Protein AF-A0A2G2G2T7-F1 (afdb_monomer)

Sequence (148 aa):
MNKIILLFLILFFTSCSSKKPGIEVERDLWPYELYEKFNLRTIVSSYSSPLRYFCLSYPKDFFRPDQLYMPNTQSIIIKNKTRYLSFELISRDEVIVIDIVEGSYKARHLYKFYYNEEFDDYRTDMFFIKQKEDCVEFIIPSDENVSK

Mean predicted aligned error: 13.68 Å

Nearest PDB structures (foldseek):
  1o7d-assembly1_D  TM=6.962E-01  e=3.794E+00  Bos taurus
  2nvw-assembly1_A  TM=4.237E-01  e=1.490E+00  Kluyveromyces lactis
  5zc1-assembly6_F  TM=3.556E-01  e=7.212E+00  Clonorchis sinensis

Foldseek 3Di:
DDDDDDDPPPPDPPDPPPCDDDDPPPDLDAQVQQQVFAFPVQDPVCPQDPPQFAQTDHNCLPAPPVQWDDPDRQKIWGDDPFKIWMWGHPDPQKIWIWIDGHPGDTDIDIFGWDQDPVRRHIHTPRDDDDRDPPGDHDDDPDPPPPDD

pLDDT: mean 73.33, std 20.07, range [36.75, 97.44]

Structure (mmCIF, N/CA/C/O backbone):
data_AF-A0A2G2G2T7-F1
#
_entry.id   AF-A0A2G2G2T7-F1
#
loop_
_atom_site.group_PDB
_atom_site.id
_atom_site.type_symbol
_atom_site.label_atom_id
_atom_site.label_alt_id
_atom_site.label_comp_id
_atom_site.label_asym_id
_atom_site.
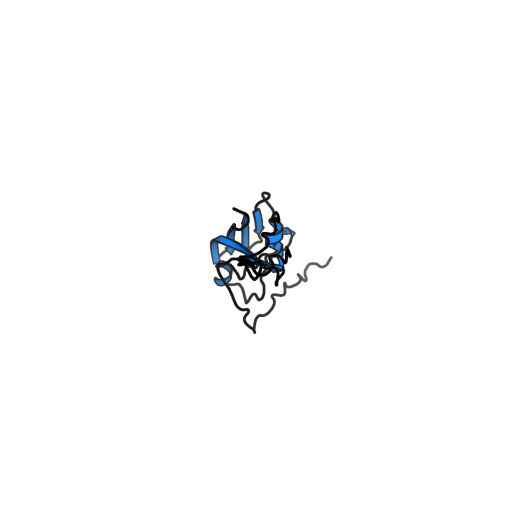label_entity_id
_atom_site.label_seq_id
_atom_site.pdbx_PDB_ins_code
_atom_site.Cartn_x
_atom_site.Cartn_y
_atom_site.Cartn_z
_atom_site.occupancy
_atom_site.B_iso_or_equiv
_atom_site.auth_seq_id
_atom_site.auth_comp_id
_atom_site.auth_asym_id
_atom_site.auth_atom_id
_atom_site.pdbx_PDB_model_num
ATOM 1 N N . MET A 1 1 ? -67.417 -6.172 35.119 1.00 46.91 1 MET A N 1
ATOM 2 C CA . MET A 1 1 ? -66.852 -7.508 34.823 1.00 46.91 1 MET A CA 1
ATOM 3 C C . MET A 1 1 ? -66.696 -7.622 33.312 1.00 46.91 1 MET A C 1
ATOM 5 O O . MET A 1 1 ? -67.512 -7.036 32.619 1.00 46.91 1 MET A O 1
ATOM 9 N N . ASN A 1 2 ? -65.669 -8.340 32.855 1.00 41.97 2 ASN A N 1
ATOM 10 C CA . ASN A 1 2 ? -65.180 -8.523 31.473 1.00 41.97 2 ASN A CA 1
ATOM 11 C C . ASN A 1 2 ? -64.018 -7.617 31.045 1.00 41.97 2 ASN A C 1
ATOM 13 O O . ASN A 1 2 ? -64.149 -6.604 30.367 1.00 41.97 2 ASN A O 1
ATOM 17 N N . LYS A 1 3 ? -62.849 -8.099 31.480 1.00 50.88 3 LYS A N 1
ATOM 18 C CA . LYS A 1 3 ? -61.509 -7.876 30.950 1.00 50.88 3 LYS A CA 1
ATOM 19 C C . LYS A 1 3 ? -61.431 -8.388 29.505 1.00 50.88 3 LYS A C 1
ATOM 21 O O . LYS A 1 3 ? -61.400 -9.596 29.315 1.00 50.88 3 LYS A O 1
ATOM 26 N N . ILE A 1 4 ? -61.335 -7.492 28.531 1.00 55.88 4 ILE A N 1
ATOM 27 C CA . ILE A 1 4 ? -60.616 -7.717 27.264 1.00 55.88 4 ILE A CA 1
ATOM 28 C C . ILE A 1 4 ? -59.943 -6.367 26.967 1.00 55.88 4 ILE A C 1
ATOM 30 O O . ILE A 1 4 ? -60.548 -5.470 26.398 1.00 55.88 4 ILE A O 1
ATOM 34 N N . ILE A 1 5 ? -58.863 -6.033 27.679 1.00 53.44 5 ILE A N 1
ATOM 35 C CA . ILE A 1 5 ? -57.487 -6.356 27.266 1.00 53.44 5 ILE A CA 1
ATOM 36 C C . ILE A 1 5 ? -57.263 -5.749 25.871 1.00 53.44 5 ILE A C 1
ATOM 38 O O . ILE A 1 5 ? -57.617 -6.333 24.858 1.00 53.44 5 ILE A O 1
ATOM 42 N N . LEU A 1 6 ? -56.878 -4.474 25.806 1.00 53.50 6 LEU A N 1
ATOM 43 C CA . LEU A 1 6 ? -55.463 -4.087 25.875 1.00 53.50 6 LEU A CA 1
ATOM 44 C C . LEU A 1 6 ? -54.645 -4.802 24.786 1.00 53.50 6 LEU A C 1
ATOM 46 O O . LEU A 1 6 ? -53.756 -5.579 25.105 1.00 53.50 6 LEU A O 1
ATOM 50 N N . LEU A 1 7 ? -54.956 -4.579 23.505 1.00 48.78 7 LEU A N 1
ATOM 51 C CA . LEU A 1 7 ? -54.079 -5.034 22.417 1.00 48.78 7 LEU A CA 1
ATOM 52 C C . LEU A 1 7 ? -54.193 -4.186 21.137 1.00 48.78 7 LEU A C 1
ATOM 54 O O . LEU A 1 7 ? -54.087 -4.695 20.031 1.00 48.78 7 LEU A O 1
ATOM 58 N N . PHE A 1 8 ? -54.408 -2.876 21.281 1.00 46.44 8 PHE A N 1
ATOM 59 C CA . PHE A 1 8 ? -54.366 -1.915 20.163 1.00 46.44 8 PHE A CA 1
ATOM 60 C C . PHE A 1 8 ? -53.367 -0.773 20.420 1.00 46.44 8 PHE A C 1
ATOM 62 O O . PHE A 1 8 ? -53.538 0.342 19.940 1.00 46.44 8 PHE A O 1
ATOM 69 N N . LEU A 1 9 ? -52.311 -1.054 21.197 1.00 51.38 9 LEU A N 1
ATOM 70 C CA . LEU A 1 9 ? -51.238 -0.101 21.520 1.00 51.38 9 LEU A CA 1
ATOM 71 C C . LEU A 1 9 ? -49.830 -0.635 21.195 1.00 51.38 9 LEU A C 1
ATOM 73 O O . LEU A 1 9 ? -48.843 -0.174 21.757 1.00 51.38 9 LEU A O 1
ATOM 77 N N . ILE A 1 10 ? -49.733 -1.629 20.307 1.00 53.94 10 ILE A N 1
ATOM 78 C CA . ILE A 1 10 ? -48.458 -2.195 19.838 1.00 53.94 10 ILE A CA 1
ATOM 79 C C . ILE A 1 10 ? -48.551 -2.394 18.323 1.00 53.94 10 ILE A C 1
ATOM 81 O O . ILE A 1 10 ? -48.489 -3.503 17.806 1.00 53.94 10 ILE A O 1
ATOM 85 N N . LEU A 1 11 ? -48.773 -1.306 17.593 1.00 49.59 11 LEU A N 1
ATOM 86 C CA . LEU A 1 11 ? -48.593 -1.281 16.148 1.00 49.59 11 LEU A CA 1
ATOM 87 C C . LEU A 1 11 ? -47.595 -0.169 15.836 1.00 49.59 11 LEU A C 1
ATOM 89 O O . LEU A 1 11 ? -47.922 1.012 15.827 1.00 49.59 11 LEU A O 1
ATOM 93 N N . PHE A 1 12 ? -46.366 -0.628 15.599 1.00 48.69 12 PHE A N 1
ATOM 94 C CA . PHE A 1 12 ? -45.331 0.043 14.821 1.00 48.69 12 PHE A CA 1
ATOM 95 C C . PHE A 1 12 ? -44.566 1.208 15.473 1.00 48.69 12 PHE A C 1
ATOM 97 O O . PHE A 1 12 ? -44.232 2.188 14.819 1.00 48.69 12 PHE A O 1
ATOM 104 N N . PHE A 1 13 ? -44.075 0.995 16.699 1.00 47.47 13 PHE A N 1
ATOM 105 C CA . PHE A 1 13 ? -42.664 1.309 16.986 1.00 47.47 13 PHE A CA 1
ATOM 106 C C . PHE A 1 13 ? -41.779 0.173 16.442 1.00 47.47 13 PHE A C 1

■ ■ ■ ■

Task to complete → Your answer must be the line containing "ATOM 86 C CA" and every line after it through the end of the records above, reproduced exactly and alone.

Your response →
ATOM 86 C CA . LEU A 1 11 ? -48.593 -1.281 16.148 1.00 49.59 11 LEU A CA 1
ATOM 87 C C . LEU A 1 11 ? -47.595 -0.169 15.836 1.00 49.59 11 LEU A C 1
ATOM 89 O O . LEU A 1 11 ? -47.922 1.012 15.827 1.00 49.59 11 LEU A O 1
ATOM 93 N N . PHE A 1 12 ? -46.366 -0.628 15.599 1.00 48.69 12 PHE A N 1
ATOM 94 C CA . PHE A 1 12 ? -45.331 0.043 14.821 1.00 48.69 12 PHE A CA 1
ATOM 95 C C . PHE A 1 12 ? -44.566 1.208 15.473 1.00 48.69 12 PHE A C 1
ATOM 97 O O . PHE A 1 12 ? -44.232 2.188 14.819 1.00 48.69 12 PHE A O 1
ATOM 104 N N . PHE A 1 13 ? -44.075 0.995 16.699 1.00 47.47 13 PHE A N 1
ATOM 105 C CA . PHE A 1 13 ? -42.664 1.309 16.986 1.00 47.47 13 PHE A CA 1
ATOM 106 C C . PHE A 1 13 ? -41.779 0.173 16.442 1.00 47.47 13 PHE A C 1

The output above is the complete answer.